In 1983 he retired as Professor Emeritus from California State University at Hayward and returned to teach at UP. Gonzalez calls his long absences from the Philippines “merely physical, a concession to geography.” He still maintains a residence in California, where he occasionally visits.

Now, after all the travels, after three novels and five collections of stories, after simultaneous careers as novelist, journalist, critic and teacher, after literary prizes and honorary degrees, Gonzalez has returned to the scene of his childhood and the earliest setting of his fiction. Romblon is a small town on a small island that is best known for its marble.

Gonzalez points to the northern end of the long, semi-circular harbor. “You see that cemetery out at the point,” he asks. “I made my first peso by playing a violin all the way there for a Chinese funeral.” His remark recalls the young violinist in The Bread of Salt, a Gonzalez story in which the 14-year-old narrator tries to woo the niece of a rich Spaniard. The main action of the story takes place at a wedding party where the young musician plays. Later would Gonzalez point out the site of the Spaniard’s mansion. It’s clear that the balcony in the wedding party in The Bread of Salt, will endure far longer than the actual structure that inspired it.

One of his stops during this hometown visit is at Romblon High School. A large group of students and faculty turned out to welcome him with songs and refreshments. Teachers introduce themselves. Gonzalez asks one member of the English department if she enjoys teaching English.

“I have no regrets, even though it’s a second language.”

“You have an English department and a Pilipino department. But Tagalog is a second language and English a third,” Gonzalez says. “Don’t you want a Romblon department? Your language defines your world, including the history of our enslavement by the English.”

Gonzalez and his wife, Narita (Photo by Ellen Tuyay)

Gonzalez and his wife, Narita (Photo by Ellen Tuyay)

Gonzalez is passionate about “the language issue.” In a recent collection of essays and lectures, Work on the Mountain he expresses regret that English became the official language of the Philippines. He describes his difficulty as a young writer using “the borrowed language” of English to relate events of provincial life in the Philippines.

“The learning process could hardly be called slight; we had to do everything in a received language, every single word truly an alien presence.” Gonzalez has been misunderstood inside and outside the Philippines. Tagalog writers have accused him of pandering to Western taste. His American publisher considered his stories of daily provincial life to be folklore.

But ultimately his struggle—to appropriate the language of the colonizer, to shape it to his own use and to encourage writers in Pilipino—has been successful.

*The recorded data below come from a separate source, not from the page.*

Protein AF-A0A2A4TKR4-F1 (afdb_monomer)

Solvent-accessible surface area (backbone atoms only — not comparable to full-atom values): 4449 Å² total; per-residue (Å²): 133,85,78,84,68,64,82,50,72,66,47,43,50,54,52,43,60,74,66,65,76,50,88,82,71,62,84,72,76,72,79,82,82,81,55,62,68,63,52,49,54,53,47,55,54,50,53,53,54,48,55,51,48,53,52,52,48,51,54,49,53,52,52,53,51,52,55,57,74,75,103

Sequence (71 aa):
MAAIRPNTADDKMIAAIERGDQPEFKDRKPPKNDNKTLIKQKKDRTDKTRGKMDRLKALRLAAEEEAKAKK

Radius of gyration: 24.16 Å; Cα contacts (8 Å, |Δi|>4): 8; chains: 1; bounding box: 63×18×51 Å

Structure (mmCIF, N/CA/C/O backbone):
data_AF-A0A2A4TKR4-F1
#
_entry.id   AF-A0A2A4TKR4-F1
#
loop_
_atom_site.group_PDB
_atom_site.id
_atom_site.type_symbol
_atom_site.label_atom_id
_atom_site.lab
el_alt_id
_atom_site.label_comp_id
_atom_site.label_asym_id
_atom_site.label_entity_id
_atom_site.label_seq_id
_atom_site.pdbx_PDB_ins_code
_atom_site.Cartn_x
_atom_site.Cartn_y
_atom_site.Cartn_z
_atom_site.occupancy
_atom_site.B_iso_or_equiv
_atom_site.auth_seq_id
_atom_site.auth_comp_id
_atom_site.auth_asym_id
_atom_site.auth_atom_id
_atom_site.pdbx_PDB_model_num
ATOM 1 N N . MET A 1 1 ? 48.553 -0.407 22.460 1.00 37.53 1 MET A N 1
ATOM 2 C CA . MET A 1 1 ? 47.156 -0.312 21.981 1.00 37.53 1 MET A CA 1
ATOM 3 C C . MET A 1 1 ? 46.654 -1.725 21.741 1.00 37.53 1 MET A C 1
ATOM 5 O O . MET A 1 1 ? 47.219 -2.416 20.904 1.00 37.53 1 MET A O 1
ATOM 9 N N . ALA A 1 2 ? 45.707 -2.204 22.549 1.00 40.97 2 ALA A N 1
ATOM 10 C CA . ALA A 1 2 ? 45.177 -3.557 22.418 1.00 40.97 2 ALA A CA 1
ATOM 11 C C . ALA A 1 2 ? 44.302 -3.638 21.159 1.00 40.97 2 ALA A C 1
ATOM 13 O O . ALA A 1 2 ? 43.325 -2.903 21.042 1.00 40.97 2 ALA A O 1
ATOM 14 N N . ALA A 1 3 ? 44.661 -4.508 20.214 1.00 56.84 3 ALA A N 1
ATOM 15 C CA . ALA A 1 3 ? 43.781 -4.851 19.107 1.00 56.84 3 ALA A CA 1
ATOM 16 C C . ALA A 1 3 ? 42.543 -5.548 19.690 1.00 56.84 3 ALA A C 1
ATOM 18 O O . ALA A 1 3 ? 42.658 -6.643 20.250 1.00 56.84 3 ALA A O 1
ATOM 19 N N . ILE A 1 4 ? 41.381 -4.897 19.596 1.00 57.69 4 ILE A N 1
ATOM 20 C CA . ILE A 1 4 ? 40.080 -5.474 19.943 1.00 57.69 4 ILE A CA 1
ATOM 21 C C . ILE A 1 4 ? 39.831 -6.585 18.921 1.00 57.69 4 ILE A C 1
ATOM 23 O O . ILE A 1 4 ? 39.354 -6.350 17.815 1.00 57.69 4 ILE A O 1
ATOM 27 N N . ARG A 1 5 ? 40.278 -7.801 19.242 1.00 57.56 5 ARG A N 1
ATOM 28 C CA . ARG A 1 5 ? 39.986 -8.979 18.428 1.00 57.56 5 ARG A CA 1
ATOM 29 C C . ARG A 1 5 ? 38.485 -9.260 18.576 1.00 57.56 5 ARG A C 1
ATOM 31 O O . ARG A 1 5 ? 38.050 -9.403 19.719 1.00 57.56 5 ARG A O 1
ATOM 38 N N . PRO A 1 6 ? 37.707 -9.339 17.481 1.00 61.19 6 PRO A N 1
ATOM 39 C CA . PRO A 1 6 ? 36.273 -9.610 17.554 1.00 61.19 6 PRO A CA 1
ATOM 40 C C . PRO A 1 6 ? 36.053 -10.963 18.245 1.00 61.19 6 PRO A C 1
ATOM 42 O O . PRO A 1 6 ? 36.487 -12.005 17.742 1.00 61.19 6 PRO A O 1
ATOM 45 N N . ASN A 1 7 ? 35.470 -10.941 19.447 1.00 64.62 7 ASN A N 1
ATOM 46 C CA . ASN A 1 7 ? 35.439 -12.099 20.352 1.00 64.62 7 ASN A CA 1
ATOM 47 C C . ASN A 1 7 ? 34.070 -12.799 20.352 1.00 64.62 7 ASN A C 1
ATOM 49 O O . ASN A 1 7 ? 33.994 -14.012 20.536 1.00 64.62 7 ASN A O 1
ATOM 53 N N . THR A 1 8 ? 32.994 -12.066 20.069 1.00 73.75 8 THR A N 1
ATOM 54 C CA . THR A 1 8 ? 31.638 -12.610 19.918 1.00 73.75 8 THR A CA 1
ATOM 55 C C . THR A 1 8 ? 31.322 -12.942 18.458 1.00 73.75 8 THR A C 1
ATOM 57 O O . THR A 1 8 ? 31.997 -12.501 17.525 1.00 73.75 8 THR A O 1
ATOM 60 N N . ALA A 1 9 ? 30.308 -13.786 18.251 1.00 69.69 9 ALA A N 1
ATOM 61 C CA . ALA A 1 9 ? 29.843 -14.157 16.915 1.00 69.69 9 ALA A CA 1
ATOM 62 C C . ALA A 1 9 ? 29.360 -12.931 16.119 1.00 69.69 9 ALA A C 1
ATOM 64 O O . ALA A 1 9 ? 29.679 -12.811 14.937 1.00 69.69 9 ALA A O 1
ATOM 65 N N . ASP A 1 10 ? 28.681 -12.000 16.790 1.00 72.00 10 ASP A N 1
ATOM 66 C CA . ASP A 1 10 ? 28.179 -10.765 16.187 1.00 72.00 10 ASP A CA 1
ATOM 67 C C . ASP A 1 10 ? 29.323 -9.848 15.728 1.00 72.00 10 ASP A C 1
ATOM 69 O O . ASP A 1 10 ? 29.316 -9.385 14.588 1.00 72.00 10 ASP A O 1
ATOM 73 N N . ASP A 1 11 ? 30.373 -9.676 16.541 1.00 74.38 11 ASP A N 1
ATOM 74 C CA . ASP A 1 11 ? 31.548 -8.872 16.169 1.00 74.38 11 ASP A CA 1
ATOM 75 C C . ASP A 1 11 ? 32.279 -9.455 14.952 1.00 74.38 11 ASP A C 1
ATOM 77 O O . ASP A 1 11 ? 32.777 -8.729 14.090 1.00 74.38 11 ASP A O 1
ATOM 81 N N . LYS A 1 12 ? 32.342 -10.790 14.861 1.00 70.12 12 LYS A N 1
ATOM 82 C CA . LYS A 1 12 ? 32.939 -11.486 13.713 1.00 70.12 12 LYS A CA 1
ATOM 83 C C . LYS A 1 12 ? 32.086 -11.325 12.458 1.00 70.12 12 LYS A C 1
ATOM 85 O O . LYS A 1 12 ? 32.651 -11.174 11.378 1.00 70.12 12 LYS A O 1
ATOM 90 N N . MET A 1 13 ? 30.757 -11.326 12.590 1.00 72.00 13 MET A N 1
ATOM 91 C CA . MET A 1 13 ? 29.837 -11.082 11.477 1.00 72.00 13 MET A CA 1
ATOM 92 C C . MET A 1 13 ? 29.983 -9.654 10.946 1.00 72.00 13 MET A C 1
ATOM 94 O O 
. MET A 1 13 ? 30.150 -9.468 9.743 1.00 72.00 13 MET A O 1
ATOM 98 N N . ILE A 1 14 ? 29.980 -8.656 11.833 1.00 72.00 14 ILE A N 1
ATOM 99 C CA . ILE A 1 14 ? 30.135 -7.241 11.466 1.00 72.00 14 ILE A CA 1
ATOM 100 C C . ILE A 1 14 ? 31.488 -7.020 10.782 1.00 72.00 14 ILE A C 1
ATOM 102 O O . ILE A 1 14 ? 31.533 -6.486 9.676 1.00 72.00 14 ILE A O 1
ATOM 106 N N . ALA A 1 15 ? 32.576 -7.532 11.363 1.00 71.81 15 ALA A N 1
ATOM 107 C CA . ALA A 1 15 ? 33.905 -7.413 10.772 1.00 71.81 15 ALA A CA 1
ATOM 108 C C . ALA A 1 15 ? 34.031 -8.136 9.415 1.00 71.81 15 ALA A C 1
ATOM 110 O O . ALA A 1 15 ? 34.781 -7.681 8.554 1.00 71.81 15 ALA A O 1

The tables have turned. “Not only has writing become democratized but it has also been indigenized,” writes Gonzalez, in Work on the Mountain.

He points out that anyone searching for Filipino culture today doesn’t look in Manila, but in the provinces, where the richest indigenous styles are found among peoples such as the Ifugao, the Bagobo or the Maguindanao. “It’s no small irony that it has been folk such as these, who may be described as the most un-Filipino, that have supplied those elements in the national culture which have been much valued as distinctly Filipino.”

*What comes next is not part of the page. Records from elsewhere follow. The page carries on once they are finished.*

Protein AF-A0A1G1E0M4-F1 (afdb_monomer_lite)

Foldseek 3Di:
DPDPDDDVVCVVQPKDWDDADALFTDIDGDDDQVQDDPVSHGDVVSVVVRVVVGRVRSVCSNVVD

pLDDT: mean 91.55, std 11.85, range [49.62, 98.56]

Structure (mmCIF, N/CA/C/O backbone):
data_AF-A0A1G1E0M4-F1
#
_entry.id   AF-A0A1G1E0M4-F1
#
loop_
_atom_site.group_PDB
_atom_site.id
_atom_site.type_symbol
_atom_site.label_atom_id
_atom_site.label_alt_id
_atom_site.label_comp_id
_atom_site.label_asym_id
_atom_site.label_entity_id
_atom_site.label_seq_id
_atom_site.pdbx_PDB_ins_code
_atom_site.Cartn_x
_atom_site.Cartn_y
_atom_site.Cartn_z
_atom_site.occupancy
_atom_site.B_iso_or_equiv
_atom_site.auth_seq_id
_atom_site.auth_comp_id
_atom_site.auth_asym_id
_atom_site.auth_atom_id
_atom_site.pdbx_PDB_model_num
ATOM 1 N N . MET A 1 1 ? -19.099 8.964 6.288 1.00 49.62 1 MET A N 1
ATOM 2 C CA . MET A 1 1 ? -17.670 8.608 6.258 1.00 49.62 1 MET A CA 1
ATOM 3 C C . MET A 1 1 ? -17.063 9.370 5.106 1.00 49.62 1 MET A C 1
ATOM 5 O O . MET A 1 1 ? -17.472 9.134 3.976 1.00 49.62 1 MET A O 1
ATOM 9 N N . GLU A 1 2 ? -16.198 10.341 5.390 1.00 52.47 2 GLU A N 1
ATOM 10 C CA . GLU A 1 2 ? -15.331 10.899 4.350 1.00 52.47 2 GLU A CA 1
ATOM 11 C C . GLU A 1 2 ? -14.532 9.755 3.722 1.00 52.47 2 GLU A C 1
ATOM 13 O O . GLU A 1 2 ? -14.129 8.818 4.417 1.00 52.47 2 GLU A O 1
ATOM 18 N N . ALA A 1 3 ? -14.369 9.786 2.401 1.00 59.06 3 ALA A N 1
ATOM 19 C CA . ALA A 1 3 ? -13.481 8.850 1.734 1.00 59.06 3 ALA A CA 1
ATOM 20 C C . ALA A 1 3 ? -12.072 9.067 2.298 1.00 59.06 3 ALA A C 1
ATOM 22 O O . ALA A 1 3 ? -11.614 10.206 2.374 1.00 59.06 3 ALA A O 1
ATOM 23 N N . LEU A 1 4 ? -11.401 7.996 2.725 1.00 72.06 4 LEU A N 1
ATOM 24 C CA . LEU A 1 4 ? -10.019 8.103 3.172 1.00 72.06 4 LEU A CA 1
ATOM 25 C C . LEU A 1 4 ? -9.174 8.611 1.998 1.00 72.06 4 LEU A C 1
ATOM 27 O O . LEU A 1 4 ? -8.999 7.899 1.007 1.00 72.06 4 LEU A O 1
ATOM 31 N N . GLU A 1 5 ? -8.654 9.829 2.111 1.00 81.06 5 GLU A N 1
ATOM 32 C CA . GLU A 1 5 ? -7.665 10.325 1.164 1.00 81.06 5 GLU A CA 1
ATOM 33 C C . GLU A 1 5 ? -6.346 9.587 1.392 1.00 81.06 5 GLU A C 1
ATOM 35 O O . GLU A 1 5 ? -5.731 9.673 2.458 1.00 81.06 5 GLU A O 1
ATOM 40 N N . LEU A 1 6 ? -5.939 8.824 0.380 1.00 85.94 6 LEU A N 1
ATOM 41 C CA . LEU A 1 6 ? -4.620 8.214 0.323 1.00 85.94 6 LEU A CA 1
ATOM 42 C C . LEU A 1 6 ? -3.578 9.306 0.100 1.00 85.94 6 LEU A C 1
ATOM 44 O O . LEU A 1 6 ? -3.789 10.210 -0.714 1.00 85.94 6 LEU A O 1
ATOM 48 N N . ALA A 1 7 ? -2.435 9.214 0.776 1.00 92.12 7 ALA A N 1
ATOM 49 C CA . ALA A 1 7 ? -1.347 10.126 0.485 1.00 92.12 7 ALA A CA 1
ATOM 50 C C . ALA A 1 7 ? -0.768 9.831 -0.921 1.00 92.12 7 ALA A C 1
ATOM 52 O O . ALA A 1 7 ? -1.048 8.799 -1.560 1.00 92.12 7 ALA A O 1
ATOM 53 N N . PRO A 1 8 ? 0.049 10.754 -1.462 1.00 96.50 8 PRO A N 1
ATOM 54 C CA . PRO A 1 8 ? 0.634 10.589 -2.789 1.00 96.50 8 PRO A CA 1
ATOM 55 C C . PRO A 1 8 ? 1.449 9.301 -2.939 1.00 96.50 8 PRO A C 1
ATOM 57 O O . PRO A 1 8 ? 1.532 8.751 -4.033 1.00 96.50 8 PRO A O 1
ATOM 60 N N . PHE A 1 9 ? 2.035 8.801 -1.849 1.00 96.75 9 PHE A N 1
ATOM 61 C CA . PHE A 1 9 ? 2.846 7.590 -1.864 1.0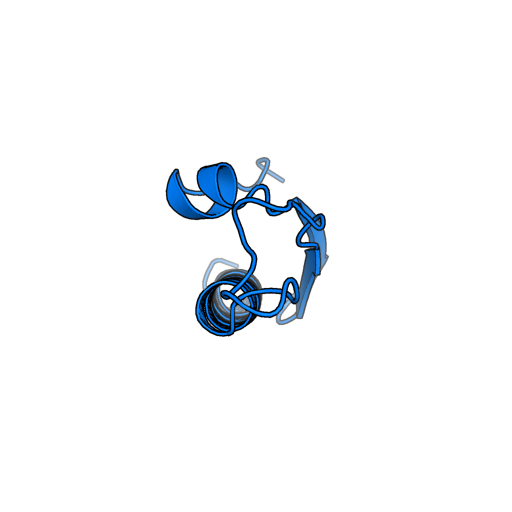0 96.75 9 PHE A CA 1
ATOM 62 C C . PHE A 1 9 ? 2.008 6.309 -1.974 1.00 96.75 9 PHE A C 1
ATOM 64 O O . PHE A 1 9 ? 2.313 5.456 -2.807 1.00 96.75 9 PHE A O 1
ATOM 71 N N . GLU A 1 10 ? 0.917 6.175 -1.215 1.00 96.69 10 GLU A N 1
ATOM 72 C CA . GLU A 1 10 ? 0.000 5.037 -1.357 1.00 96.69 10 GLU A CA 1
ATOM 73 C C . GLU A 1 10 ? -0.647 5.041 -2.746 1.00 96.69 10 GLU A C 1
ATOM 75 O O . GLU A 1 10 ? -0.799 3.986 -3.366 1.00 96.69 10 GLU A O 1
ATOM 80 N N . THR A 1 11 ? -0.949 6.235 -3.270 1.00 95.88 11 THR A N 1
ATOM 81 C CA . THR A 1 11 ? -1.452 6.422 -4.637 1.00 95.88 11 THR A CA 1
ATOM 82 C C . THR A 1 11 ? -0.415 6.002 -5.680 1.00 95.88 11 THR A C 1
ATOM 84 O O . THR A 1 11 ? -0.749 5.264 -6.606 1.00 95.88 11 THR A O 1
ATO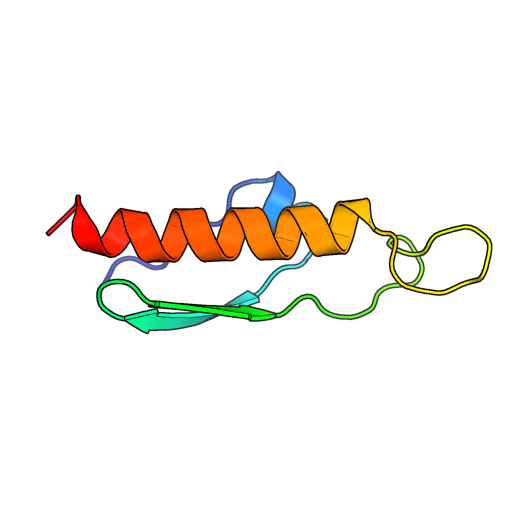M 87 N N . LEU A 1 12 ? 0.851 6.402 -5.512 1.00 97.31 12 LEU A N 1
ATOM 88 C CA . LEU A 1 12 ? 1.963 5.995 -6.376 1.00 97.31 12 LEU A CA 1
ATOM 89 C C . LEU A 1 12 ? 2.121 4.475 -6.407 1.00 97.31 12 LEU A C 1
ATOM 91 O O . LEU A 1 12 ? 2.355 3.911 -7.473 1.00 97.31 12 LEU A O 1
ATOM 95 N N . LEU A 1 13 ? 1.993 3.807 -5.258 1.00 97.81 13 LEU A N 1
ATOM 96 C CA . LEU A 1 13 ? 2.055 2.349 -5.166 1.00 97.81 13 LEU A CA 1
ATOM 97 C C . LEU A 1 13 ? 0.777 1.675 -5.693 1.00 97.81 13 LEU A C 1
ATOM 99 O O . LEU A 1 13 ? 0.837 0.526 -6.135 1.00 97.81 13 LEU A O 1
ATOM 103 N N . GLY A 1 14 ? -0.334 2.405 -5.779 1.00 96.94 14 GLY A N 1
ATOM 104 C CA . GLY A 1 14 ? -1.615 1.923 -6.290 1.00 96.94 14 GLY A CA 1
ATOM 105 C C . GLY A 1 14 ? -2.423 1.159 -5.245 1.00 96.94 14 GLY A C 1
ATOM 106 O O . GLY A 1 14 ? -3.204 0.278 -5.608 1.00 96.94 14 GLY A O 1
ATOM 107 N N . MET A 1 15 ? -2.212 1.454 -3.960 1.00 97.50 15 MET A N 1
ATOM 108 C CA . MET A 1 15 ? -2.914 0.785 -2.869 1.00 97.50 15 MET A CA 1
ATOM 109 C C . MET A 1 15 ? -4.419 1.066 -2.902 1.00 97.50 15 MET A C 1
ATOM 111 O O . MET A 1 15 ? -4.865 2.129 -3.334 1.00 97.50 15 MET A O 1
ATOM 115 N N . LYS A 1 16 ? -5.212 0.109 -2.417 1.00 95.62 16 LYS A N 1
ATOM 116 C CA . LYS A 1 16 ? -6.673 0.210 -2.342 1.00 95.62 16 LYS A CA 1
ATOM 117 C C . LYS A 1 16 ? -7.160 -0.214 -0.972 1.00 95.62 16 LYS A C 1
ATOM 119 O O . LYS A 1 16 ? -6.962 -1.364 -0.584 1.00 95.62 16 LYS A O 1
ATOM 124 N N . VAL A 1 17 ? -7.821 0.688 -0.255 1.00 93.81 17 VAL A N 1
ATOM 125 C CA . VAL A 1 17 ? -8.474 0.334 1.008 1.00 93.81 17 VAL A CA 1
ATOM 126 C C . VAL A 1 17 ? -9.788 -0.373 0.709 1.00 93.81 17 VAL A C 1
ATOM 128 O O . VAL A 1 17 ? -10.642 0.156 0.003 1.00 93.81 17 VAL A O 1
ATOM 131 N N . ILE A 1 18 ? -9.917 -1.592 1.223 1.00 96.25 18 ILE A N 1
ATOM 132 C CA . ILE A 1 18 ? -11.050 -2.485 0.964 1.00 9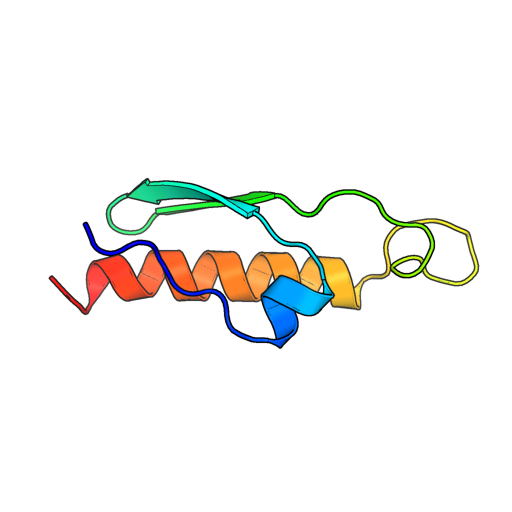6.25 18 ILE A CA 1
ATOM 133 C C . ILE A 1 18 ? -12.050 -2.435 2.113 1.00 96.25 18 ILE A C 1
ATOM 135 O O . ILE A 1 18 ? -13.256 -2.497 1.890 1.00 96.25 18 ILE A O 1
ATOM 139 N N . GLN A 1 19 ? -11.550 -2.339 3.344 1.00 94.12 19 GLN A N 1
ATOM 140 C CA . GLN A 1 19 ? -12.366 -2.376 4.549 1.00 94.12 19 GLN A CA 1
ATOM 141 C C . GLN A 1 19 ? -11.652 -1.632 5.669 1.00 94.12 19 GLN A C 1
ATOM 143 O O . GLN A 1 19 ? -10.449 -1.806 5.866 1.00 94.12 19 GLN A O 1
ATOM 148 N N . ILE A 1 20 ? -12.415 -0.836 6.406 1.00 92.31 20 ILE A N 1
ATOM 149 C CA . ILE A 1 20 ? -11.965 -0.143 7.605 1.00 92.31 20 ILE A CA 1
ATOM 150 C C . ILE A 1 20 ? -12.980 -0.445 8.701 1.00 92.31 20 ILE A C 1
ATOM 152 O O . ILE A 1 20 ? -14.182 -0.274 8.500 1.00 92.31 20 ILE A O 1
ATOM 156 N N . GLU A 1 21 ? -12.488 -0.895 9.846 1.00 91.31 21 GLU A N 1
ATOM 157 C CA . GLU A 1 21 ? -13.258 -1.064 11.073 1.00 91.31 21 GLU A CA 1
ATOM 158 C C . GLU A 1 21 ? -12.424 -0.561 12.255 1.00 91.31 21 GLU A C 1
ATOM 160 O O . GLU A 1 21 ? -11.227 -0.296 12.132 1.00 91.31 21 GLU A O 1
ATOM 165 N N . ARG A 1 22 ? -13.036 -0.441 13.435 1.00 91.25 22 ARG A N 1
ATOM 166 C CA . ARG A 1 22 ? -12.328 0.036 14.625 1.00 91.25 22 ARG A CA 1
ATOM 167 C C . ARG A 1 22 ? -11.156 -0.888 14.961 1.00 91.25 22 ARG A C 1
ATOM 169 O O . ARG A 1 22 ? -11.354 -1.997 15.451 1.00 91.25 22 ARG A O 1
ATOM 176 N N . GLY A 1 23 ? -9.937 -0.398 14.744 1.00 92.75 23 GLY A N 1
ATOM 177 C CA . GLY A 1 23 ? -8.719 -1.164 14.986 1.00 92.75 23 GLY A CA 1
ATOM 178 C C . GLY A 1 23 ? -8.345 -2.160 13.895 1.00 92.75 23 GLY A C 1
ATOM 179 O O . GLY A 1 23 ? -7.457 -2.981 14.117 1.00 92.75 23 GLY A O 1
ATOM 180 N N . PHE A 1 24 ? -9.004 -2.112 12.738 1.00 94.25 24 PHE A N 1
ATOM 181 C CA . PHE A 1 24 ? -8.757 -3.030 11.637 1.00 94.25 24 PHE A CA 1
ATOM 182 C C . PHE A 1 24 ? -8.779 -2.301 10.293 1.00 94.25 24 PHE A C 1
ATOM 184 O O . PHE A 1 24 ? -9.643 -1.473 10.016 1.00 94.25 24 PHE A O 1
ATOM 191 N N . CYS A 1 25 ? -7.839 -2.655 9.422 1.00 94.81 25 CYS A N 1
ATOM 192 C CA . CYS A 1 25 ? -7.807 -2.194 8.044 1.00 94.81 25 CYS A CA 1
ATOM 193 C C . CYS A 1 25 ? -7.417 -3.357 7.135 1.00 94.81 25 CYS A C 1
ATOM 195 O O . CYS A 1 25 ? -6.422 -4.044 7.379 1.00 94.81 25 CYS A O 1
ATOM 197 N N . ARG A 1 26 ? -8.182 -3.545 6.057 1.00 96.31 26 ARG A N 1
ATOM 198 C CA . ARG A 1 26 ? -7.788 -4.378 4.923 1.00 96.31 26 ARG A CA 1
ATOM 199 C C . ARG A 1 26 ? -7.451 -3.478 3.746 1.00 96.31 26 ARG A C 1
ATOM 201 O O . ARG A 1 26 ? -8.304 -2.741 3.251 1.00 96.31 26 ARG A O 1
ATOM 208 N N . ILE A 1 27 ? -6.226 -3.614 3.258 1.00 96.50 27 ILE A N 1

To his Romblon High School audience Gonzalez says, “The way to keep your inner light alive is never to lose your native roots.”

Do these students and teachers—many of whom have never ventured beyond this small island—believe their well-traveled guest? His message contradicts the national education policy. The Romblon teachers complain that the Department of Education, Culture and Sports imposes national textbooks on them without any regard to local needs or desires.

“How were you able to use Romblon in your stories?” one student asks.

“It was the first place, the only place I knew,” Gonzalez replies. “Others have choices, so they write things nobody reads.” Again his eyebrows arch and his smile widens, inviting laughter and recognition.

He’s here to encourage the students. Romblon lies far from Manila, San Francisco and New York, yet Gonzalez has gone the distance and returned to tell them to value what they had and what they knew.

As the meeting draws to a close, a student reporter from the school paper, The Marble, asks Gonzalez, “What’s your main purpose in coming here?“ Everyone laughs. Her eyes are wide but don’t see.

Later, after leaving the school, Gonzalez and friends will circumnavigate the island by jeepney. Great green hills, faraway bays and dozens of marble quarries mark the passage. The road winds up wooded slopes and back down to the sea, making the island seem larger than it is.

Gonzalez has a special, personal interest in the marble quarries. A photograph he took of one Romblon quarry appears on the cover of Work on the Mountain, emphasizing the connection he sees—as the book’s title implies—between writing and mining. “All we do as writers is carve away at the mountain of reality and then pass on the pick and shovel to the next in line,” he says. Gonzalez calls himself “a geologist of the imagination.”

At 81, having added three books in the past two years to his body of work, Gonzalez defies the usual pattern of peak and decline. He appears to be gathering momentum into advancing age, learning and growing and laughing while others grow old. Beneath his shock of white hair his eyes sparkle with humor and curiosity. He scrambles spryly on and off pump boats and jeepneys, equally at home in tropical rain forests or the halls of academe.

Books by N.V.M. Gonzalez, The Bread of Salt (bibliovault.org), Seven Hills Away (goodreads.com) and Work on the Mountain (goodreads.com).

Books by N.V.M. Gonzalez, The Bread of Salt (bibliovault.org), Seven Hills Away (goodreads.com) and Work on the Mountain (goodreads.com).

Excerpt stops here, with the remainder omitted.